On September 9, Anthony P. Jurich, a professor of marriage and family therapy at Kansas State University, gave his last speech at the Army post where he had volunteered for nearly four decades.
"Some people's lives end with a period," he told soldiers at Fort Riley. "That's it; they're gone. Some end with an exclamation point, when a person did things in life that easily gain the attention of others. Some people die with a comma, because their belief system says to them and others that they have moved on to something else.
"But a suicide—that person's life ends with a question mark."
A little over a month later, on October 13, Mr. Jurich died while vacationing in Cabo San Lucas, Mexico. He and his wife were dragged underwater by the undertow of a rogue wave that hit them as they walked on the beach, according to a university-issued e-mail. His wife was rescued, but efforts to revive him failed. He was 63 years old.

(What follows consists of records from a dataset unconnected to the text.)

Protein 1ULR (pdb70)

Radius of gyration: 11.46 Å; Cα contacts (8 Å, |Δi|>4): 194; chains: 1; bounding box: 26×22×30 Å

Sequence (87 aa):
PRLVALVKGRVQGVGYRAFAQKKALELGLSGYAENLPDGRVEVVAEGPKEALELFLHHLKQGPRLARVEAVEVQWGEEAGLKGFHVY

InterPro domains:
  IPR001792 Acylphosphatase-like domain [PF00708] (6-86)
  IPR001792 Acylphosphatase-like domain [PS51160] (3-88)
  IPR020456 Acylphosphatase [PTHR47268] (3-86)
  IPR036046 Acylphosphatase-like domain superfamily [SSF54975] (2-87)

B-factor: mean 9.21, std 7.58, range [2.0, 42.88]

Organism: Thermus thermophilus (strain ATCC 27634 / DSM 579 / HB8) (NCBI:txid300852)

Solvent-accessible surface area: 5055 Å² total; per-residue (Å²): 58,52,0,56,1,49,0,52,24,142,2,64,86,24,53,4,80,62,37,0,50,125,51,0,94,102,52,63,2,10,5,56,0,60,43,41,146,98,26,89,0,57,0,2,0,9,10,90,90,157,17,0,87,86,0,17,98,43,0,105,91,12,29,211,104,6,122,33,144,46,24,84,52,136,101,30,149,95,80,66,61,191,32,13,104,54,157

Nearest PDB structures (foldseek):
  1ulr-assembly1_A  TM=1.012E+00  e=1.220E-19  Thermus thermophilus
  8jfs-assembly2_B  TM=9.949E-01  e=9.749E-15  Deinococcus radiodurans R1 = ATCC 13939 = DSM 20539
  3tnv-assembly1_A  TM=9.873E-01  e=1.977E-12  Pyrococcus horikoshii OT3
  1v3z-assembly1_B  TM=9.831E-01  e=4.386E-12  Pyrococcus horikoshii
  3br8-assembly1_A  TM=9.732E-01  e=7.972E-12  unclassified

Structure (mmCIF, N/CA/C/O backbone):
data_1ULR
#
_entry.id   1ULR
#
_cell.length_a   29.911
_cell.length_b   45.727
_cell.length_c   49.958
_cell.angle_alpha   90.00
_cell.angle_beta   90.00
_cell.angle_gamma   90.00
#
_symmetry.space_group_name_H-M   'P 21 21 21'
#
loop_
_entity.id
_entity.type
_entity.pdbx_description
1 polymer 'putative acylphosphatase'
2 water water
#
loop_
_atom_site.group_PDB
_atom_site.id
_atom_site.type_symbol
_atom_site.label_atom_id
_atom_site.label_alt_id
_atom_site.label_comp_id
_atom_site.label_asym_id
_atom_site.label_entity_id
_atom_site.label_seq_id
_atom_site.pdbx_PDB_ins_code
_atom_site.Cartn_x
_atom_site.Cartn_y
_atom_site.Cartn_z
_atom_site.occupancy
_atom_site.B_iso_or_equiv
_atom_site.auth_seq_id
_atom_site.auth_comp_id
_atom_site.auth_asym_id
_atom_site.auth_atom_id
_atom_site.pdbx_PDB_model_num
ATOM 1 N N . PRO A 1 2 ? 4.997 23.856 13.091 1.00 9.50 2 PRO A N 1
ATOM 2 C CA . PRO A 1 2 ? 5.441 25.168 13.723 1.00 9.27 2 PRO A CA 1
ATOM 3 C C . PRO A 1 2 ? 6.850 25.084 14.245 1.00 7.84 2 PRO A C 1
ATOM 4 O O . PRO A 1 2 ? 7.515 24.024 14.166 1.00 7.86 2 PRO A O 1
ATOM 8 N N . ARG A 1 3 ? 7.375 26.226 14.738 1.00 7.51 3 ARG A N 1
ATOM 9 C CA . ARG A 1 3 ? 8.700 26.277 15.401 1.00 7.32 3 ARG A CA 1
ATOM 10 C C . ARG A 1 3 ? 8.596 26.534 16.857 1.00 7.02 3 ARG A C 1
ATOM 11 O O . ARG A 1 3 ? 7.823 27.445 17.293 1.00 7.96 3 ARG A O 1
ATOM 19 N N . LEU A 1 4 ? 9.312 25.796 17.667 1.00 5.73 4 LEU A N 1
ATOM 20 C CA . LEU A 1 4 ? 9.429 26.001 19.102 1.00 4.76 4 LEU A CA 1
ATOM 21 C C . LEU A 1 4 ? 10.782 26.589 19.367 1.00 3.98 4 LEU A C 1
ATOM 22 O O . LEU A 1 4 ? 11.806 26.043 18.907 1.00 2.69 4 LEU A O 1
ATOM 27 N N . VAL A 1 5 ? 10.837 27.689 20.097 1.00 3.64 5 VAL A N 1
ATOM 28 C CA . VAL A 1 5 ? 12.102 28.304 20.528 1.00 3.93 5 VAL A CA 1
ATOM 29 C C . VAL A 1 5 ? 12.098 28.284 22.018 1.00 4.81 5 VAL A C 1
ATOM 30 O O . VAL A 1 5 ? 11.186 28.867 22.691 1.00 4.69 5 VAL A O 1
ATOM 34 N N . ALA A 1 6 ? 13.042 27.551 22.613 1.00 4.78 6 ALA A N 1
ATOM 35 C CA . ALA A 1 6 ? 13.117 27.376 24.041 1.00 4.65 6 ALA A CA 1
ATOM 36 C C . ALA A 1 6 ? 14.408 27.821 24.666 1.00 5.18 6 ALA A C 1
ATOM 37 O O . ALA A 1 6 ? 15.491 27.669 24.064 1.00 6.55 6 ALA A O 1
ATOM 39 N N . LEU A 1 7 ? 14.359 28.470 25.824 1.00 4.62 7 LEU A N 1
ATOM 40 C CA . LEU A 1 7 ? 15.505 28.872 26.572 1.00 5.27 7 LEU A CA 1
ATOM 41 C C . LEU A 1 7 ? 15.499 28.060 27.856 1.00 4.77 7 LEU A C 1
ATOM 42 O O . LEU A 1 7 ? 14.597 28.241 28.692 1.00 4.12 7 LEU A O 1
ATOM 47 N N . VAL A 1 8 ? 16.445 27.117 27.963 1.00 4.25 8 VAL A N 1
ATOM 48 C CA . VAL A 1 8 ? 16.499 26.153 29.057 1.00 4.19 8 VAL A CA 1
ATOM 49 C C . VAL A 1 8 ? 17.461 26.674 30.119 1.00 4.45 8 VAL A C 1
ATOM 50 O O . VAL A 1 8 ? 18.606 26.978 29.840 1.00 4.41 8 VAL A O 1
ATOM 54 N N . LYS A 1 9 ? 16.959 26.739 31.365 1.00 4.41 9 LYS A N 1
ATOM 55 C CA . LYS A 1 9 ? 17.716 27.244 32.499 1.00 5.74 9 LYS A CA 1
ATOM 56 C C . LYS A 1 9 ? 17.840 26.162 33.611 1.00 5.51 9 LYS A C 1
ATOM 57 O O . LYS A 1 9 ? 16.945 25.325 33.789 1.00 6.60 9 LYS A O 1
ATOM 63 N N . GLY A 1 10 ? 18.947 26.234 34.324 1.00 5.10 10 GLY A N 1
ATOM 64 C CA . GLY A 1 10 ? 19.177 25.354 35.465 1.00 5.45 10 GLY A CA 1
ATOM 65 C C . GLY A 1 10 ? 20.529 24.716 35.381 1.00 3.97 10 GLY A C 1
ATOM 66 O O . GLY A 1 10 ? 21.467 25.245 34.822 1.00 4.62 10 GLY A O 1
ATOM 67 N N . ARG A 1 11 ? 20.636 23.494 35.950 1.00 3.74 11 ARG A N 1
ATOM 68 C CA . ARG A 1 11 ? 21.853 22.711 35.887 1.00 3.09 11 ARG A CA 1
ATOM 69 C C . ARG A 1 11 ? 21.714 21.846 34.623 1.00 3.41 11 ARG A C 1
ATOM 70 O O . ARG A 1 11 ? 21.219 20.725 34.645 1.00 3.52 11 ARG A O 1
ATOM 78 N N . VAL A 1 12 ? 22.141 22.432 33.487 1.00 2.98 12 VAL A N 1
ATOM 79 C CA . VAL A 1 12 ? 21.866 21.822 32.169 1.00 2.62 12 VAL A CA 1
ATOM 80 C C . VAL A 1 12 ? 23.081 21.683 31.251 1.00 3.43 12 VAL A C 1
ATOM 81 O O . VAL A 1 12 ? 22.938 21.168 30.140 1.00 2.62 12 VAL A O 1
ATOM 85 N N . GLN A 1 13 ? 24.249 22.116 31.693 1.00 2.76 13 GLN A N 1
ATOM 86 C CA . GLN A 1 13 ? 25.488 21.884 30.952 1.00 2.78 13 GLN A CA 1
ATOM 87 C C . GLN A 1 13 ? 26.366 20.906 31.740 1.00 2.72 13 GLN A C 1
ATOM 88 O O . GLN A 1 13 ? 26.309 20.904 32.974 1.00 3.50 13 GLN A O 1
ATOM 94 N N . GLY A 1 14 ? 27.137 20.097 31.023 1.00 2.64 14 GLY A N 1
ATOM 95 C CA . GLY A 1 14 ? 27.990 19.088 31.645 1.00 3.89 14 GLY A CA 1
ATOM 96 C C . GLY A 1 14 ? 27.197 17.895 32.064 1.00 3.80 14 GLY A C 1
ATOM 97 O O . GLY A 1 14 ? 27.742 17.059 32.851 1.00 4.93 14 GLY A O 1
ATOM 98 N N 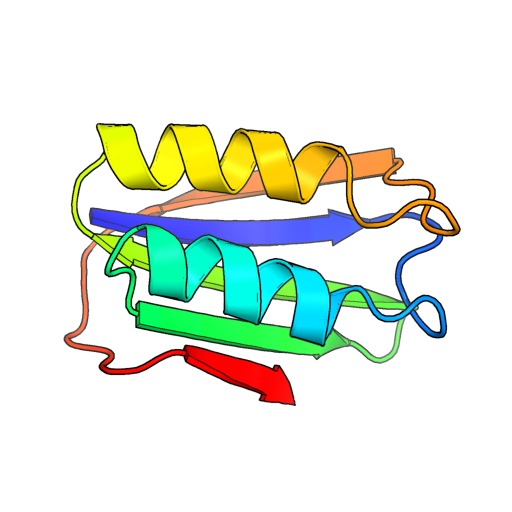. VAL A 1 15 ? 25.970 17.695 31.572 1.00 3.12 15 VAL A N 1
ATOM 99 C CA . VAL A 1 15 ? 25.085 16.603 31.988 1.00 4.15 15 VAL A CA 1
ATOM 100 C C . VAL A 1 15 ? 24.474 15.854 30.793 1.00 2.98 15 VAL A C 1
ATOM 101 O O . VAL A 1 15 ? 23.471 15.180 30.939 1.00 3.48 15 VAL A O 1
ATOM 105 N N . GLY A 1 16 ? 25.081 15.964 29.629 1.00 2.97 16 GLY A N 1
ATOM 106 C CA . GLY A 1 16 ? 24.618 15.279 28.423 1.00 2.60 16 GLY A CA 1
ATOM 107 C C . GLY A 1 16 ? 23.276 15.771 27.938 1.00 2.51 16 GLY A C 1
ATOM 108 O O . GLY A 1 16 ? 22.571 15.022 27.229 1.00 2.91 16 GLY A O 1
ATOM 109 N N . TYR A 1 17 ? 22.875 16.999 28.279 1.00 3.01 17 TYR A N 1
ATOM 110 C CA . TYR A 1 17 ? 21.556 17.529 27.886 1.00 2.85 17 TYR A CA 1
ATOM 111 C C . TYR A 1 17 ? 21.349 17.655 26.381 1.00 2.89 17 TYR A C 1
ATOM 112 O O . TYR A 1 17 ? 20.270 17.305 25.881 1.00 2.76 17 TYR A O 1
ATOM 121 N N . ARG A 1 18 ? 22.348 18.161 25.656 1.00 2.56 18 ARG A N 1
ATOM 122 C CA . ARG A 1 18 ? 22.166 18.368 24.222 1.00 3.41 18 ARG A CA 1
ATOM 123 C C . ARG A 1 18 ? 21.901 17.072 23.470 1.00 3.37 18 ARG A C 1
ATOM 124 O O . ARG A 1 18 ? 21.028 17.018 22.598 1.00 2.60 18 ARG A O 1
ATOM 132 N N . ALA A 1 19 ? 22.689 16.035 23.763 1.00 3.21 19 ALA A N 1
ATOM 133 C CA . ALA A 1 19 ? 22.502 14.755 23.085 1.00 3.94 19 ALA A CA 1
ATOM 134 C C . ALA A 1 19 ? 21.162 14.119 23.493 1.00 2.84 19 ALA A C 1
ATOM 135 O O . ALA A 1 19 ? 20.549 13.429 22.693 1.00 3.01 19 ALA A O 1
ATOM 137 N N . PHE A 1 20 ? 20.737 14.336 24.725 1.00 2.88 20 PHE A N 1
ATOM 138 C CA . PHE A 1 20 ? 19.434 13.904 25.199 1.00 3.79 20 PHE A CA 1
ATOM 139 C C . PHE A 1 20 ? 18.350 14.554 24.336 1.00 2.62 20 PHE A C 1
ATOM 140 O O . PHE A 1 20 ? 17.464 13.871 23.793 1.00 2.58 20 PHE A O 1
ATOM 148 N N . ALA A 1 21 ? 18.437 15.879 24.169 1.00 2.70 21 ALA A N 1
ATOM 149 C CA . ALA A 1 21 ? 17.449 16.584 23.340 1.00 2.64 21 ALA A CA 1
ATOM 150 C C . ALA A 1 21 ? 17.473 16.110 21.908 1.00 2.60 21 ALA A C 1
ATOM 151 O O . ALA A 1 21 ? 16.421 15.920 21.281 1.00 2.14 21 ALA A O 1
ATOM 153 N N . GLN A 1 22 ? 18.672 15.871 21.356 1.00 2.71 22 GLN A N 1
ATOM 154 C CA . GLN A 1 22 ? 18.826 15.398 19.987 1.00 3.48 22 GLN A CA 1
ATOM 155 C C . GLN A 1 22 ? 18.137 14.050 19.781 1.00 2.74 22 GLN A C 1
ATOM 156 O O . GLN A 1 22 ? 17.411 13.857 18.802 1.00 2.71 22 GLN A O 1
ATOM 162 N N . LYS A 1 23 ? 18.338 13.141 20.719 1.00 2.95 23 LYS A N 1
ATOM 163 C CA . LYS A 1 23 ? 17.706 11.838 20.601 1.00 3.03 23 LYS A CA 1
ATOM 164 C C . LYS A 1 23 ? 16.182 11.920 20.646 1.00 2.92 23 LYS A C 1
ATOM 165 O O . LYS A 1 23 ? 15.509 11.254 19.832 1.00 3.00 23 LYS A O 1
ATOM 171 N N . LYS A 1 24 ? 15.643 12.675 21.584 1.00 3.04 24 LYS A N 1
ATOM 172 C CA . LYS A 1 24 ? 14.183 12.816 21.704 1.00 3.12 24 LYS A CA 1
ATOM 173 C C . LYS A 1 24 ? 13.604 13.506 20.481 1.00 2.70 24 LYS A C 1
ATOM 174 O O . LYS A 1 24 ? 12.509 13.160 20.053 1.00 3.02 24 LYS A O 1
ATOM 180 N N . ALA A 1 25 ? 14.327 14.495 19.935 1.00 2.67 25 ALA A N 1
ATOM 181 C CA . ALA A 1 25 ? 13.867 15.195 18.724 1.00 2.95 25 ALA A CA 1
ATOM 182 C C . ALA A 1 25 ? 13.815 14.286 17.549 1.00 3.43 25 ALA A C 1
ATOM 183 O O . ALA A 1 25 ? 12.782 14.229 16.815 1.00 3.59 25 ALA A O 1
ATOM 185 N N . LEU A 1 26 ? 14.852 13.530 17.306 1.00 3.24 26 LEU A N 1
ATOM 186 C CA . LEU A 1 26 ? 14.896 12.652 16.141 1.00 4.08 26 LEU A CA 1
ATOM 187 C C . LEU A 1 26 ? 13.897 11.530 16.244 1.00 4.50 26 LEU A C 1
ATOM 188 O O . LEU A 1 26 ? 13.353 11.073 15.233 1.00 4.89 26 LEU A O 1
ATOM 193 N N . GLU A 1 27 ? 13.620 11.026 17.473 1.00 4.91 27 GLU A N 1
ATOM 194 C CA . GLU A 1 27 ? 12.593 9.983 17.655 1.00 4.01 27 GLU A CA 1
ATOM 195 C C . GLU A 1 27 ? 11.216 10.513 17.197 1.00 4.00 27 GLU A C 1
ATOM 196 O O . GLU A 1 27 ? 10.390 9.723 16.778 1.00 4.56 27 GLU A O 1
ATOM 202 N N . LEU A 1 28 ? 11.012 11.816 17.298 1.00 4.05 28 LEU A N 1
ATOM 203 C CA . LEU A 1 28 ? 9.748 12.461 16.912 1.00 3.85 28 LEU A CA 1
ATOM 204 C C . LEU A 1 28 ? 9.807 13.091 15.525 1.00 5.02 28 LEU A C 1
ATOM 205 O O . LEU A 1 28 ? 8.872 13.782 15.134 1.00 5.98 28 LEU A O 1
ATOM 210 N N . GLY A 1 29 ? 10.854 12.837 14.771 1.00 4.52 29 GLY A N 1
ATOM 211 C CA . GLY A 1 29 ? 10.966 13.389 13.428 1.00 5.57 29 GLY A CA 1
ATOM 212 C C . GLY A 1 29 ? 11.121 14.864 13.400 1.00 5.29 29 GLY A C 1
ATOM 213 O O . GLY A 1 29 ? 10.744 15.518 12.383 1.00 6.70 29 GLY A O 1
ATOM 214 N N . LEU A 1 30 ? 11.611 15.479 14.462 1.00 4.50 30 LEU A N 1
ATOM 215 C CA . LEU A 1 30 ? 11.768 16.898 14.555 1.00 4.46 30 LEU A CA 1
ATOM 216 C C . LEU A 1 30 ? 13.117 17.339 14.031 1.00 5.06 30 LEU A C 1
ATOM 217 O O . LEU A 1 30 ? 14.087 16.611 14.138 1.00 6.22 30 LEU A O 1
ATOM 222 N N . SER A 1 31 ? 13.181 18.569 13.535 1.00 4.49 31 SER A N 1
ATOM 223 C CA . SER A 1 31 ? 14.449 19.167 13.136 1.00 3.36 31 SER A CA 1
ATOM 224 C C . SER A 1 31 ? 14.737 20.359 13.976 1.00 4.13 31 SER A C 1
ATOM 225 O O . SER A 1 31 ? 13.793 20.980 14.508 1.00 4.64 31 SER A O 1
ATOM 228 N N . GLY A 1 32 ? 15.995 20.728 14.120 1.00 2.46 32 GLY A N 1
ATOM 229 C CA . GLY A 1 32 ? 16.333 21.905 14.928 1.00 3.10 32 GLY A CA 1
ATOM 230 C C . GLY A 1 32 ? 17.743 21.798 15.478 1.00 2.44 32 GLY A C 1
ATOM 231 O O . GLY A 1 32 ? 18.640 21.245 14.826 1.00 3.03 32 GLY A O 1
ATOM 232 N N . TYR A 1 33 ? 17.926 22.332 16.665 1.00 2.43 33 TYR A N 1
ATOM 233 C CA . TYR A 1 33 ? 19.255 22.347 17.299 1.00 2.36 33 TYR A CA 1
ATOM 234 C C . TYR A 1 33 ? 19.183 22.611 18.796 1.00 2.34 33 TYR A C 1
ATOM 235 O O . TYR A 1 33 ? 18.174 23.099 19.300 1.00 2.19 33 TYR A O 1
ATOM 244 N N . ALA A 1 34 ? 20.260 22.247 19.475 1.00 2.44 34 ALA A N 1
ATOM 245 C CA . ALA A 1 34 ? 20.441 22.532 20.918 1.00 2.50 34 ALA A CA 1
ATOM 246 C C . ALA A 1 34 ? 21.832 23.098 21.079 1.00 2.95 34 ALA A C 1
ATOM 247 O O . ALA A 1 34 ? 22.816 22.400 20.769 1.00 4.42 34 ALA A O 1
ATOM 249 N N . GLU A 1 35 ? 21.931 24.356 21.487 1.00 3.27 35 GLU A N 1
ATOM 250 C CA . GLU A 1 35 ? 23.184 25.055 21.579 1.00 3.64 35 GLU A CA 1
ATOM 251 C C . GLU A 1 35 ? 23.454 25.617 22.992 1.00 2.93 35 GLU A C 1
ATOM 252 O O . GLU A 1 35 ? 22.640 26.288 23.594 1.00 3.40 35 GLU A O 1
ATOM 258 N N . ASN A 1 36 ? 24.658 25.292 23.503 1.00 2.77 36 ASN A N 1
ATOM 259 C CA . ASN A 1 36 ? 25.094 25.798 24.812 1.00 3.35 36 ASN A CA 1
ATOM 260 C C . ASN A 1 36 ? 25.341 27.300 24.777 1.00 3.54 36 ASN A C 1
ATOM 261 O O . ASN A 1 36 ? 26.006 27.799 23.831 1.00 3.99 36 ASN A O 1
ATOM 266 N N . LEU A 1 37 ? 24.834 28.024 25.754 1.00 3.47 37 LEU A N 1
ATOM 267 C CA . LEU A 1 37 ? 25.076 29.461 25.855 1.00 3.98 37 LEU A CA 1
ATOM 268 C C . LEU A 1 37 ? 26.081 29.740 26.947 1.00 5.52 37 LEU A C 1
ATOM 269 O O . LEU A 1 37 ? 26.274 28.950 27.873 1.00 4.80 37 LEU A O 1
ATOM 274 N N . PRO A 1 38 ? 26.809 30.855 26.825 1.00 5.59 38 PRO A N 1
ATOM 275 C CA . PRO A 1 38 ? 27.922 31.198 27.795 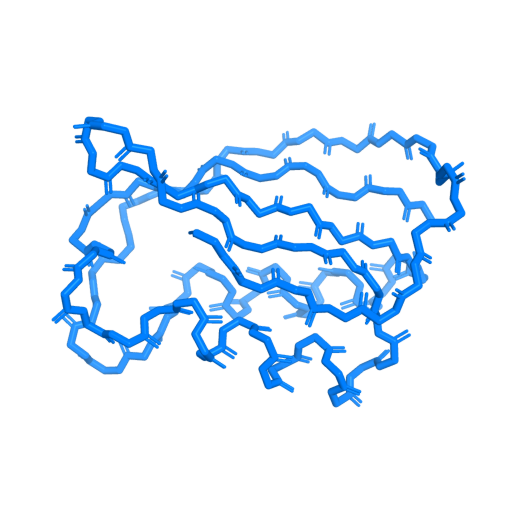1.00 7.93 38 PRO A CA 1
ATOM 276 C C . PRO A 1 38 ? 27.505 31.341 29.199 1.00 7.41 38 PRO A C 1
ATOM 277 O O . PRO A 1 38 ? 28.378 31.223 30.102 1.00 9.93 38 PRO A O 1
ATOM 281 N N . ASP A 1 39 ? 26.251 31.631 29.526 1.00 7.53 39 ASP A N 1
ATOM 282 C CA . ASP A 1 39 ? 25.790 31.751 30.900 1.00 8.44 39 ASP A CA 1
ATOM 283 C C . ASP A 1 39 ? 25.425 30.439 31.591 1.00 8.74 39 ASP A C 1
ATOM 284 O O . ASP A 1 39 ? 25.031 30.436 32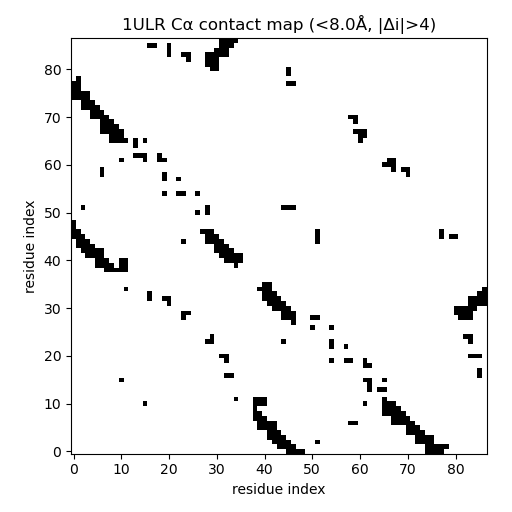.722 1.00 9.72 39 ASP A O 1
ATOM 289 N N . GLY A 1 40 ? 25.491 29.338 30.825 1.00 7.16 40 GLY A N 1
ATOM 290 C CA . GLY A 1 40 ? 25.059 28.045 31.357 1.00 6.22 40 GLY A CA 1
ATOM 291 C C . GLY A 1 40 ? 23.709 27.557 30.861 1.00 5.77 40 GLY A C 1
ATOM 292 O O . GLY A 1 40 ? 23.339 26.421 31.081 1.00 6.02 40 GLY A O 1
ATOM 293 N N . ARG A 1 41 ? 22.994 28.453 30.189 1.00 4.71 41 ARG A N 1
ATOM 294 C CA . ARG A 1 41 ? 21.661 28.078 29.652 1.00 4.14 41 ARG A CA 1
ATOM 295 C C . ARG A 1 41 ? 21.860 27.336 28.303 1.00 3.00 41 ARG A C 1
ATOM 296 O O . ARG A 1 41 ? 22.962 27.246 27.780 1.00 3.15 41 ARG A O 1
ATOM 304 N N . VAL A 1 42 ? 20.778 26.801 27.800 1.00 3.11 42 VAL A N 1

Colleagues and friends remember him as someone who devoted his life to helping troubled adolescents and preventing suicide.
His approach to family therapy involved listening to everyone so he could fully understand the family dynamic before suggesting a course of treatment.
"He had a way of reducing people's options so they had to change," says Candyce S. Russell, a professor of human development and family studies at Kansas State and Mr. Jurich's longtime colleague. And he did it, she says, with a "great deal of finesse and empathy."
Mr. Jurich was born and raised in the New York City area. As an undergraduate studying psychology at Fordham University, he began counseling newly arrested suspects and police officers who worked on domestic-violence cases.
Soon after he earned his doctorate at Pennsylvania State University in 1972, Mr. Jurich moved halfway across the country to take a full-time faculty position at Kansas State.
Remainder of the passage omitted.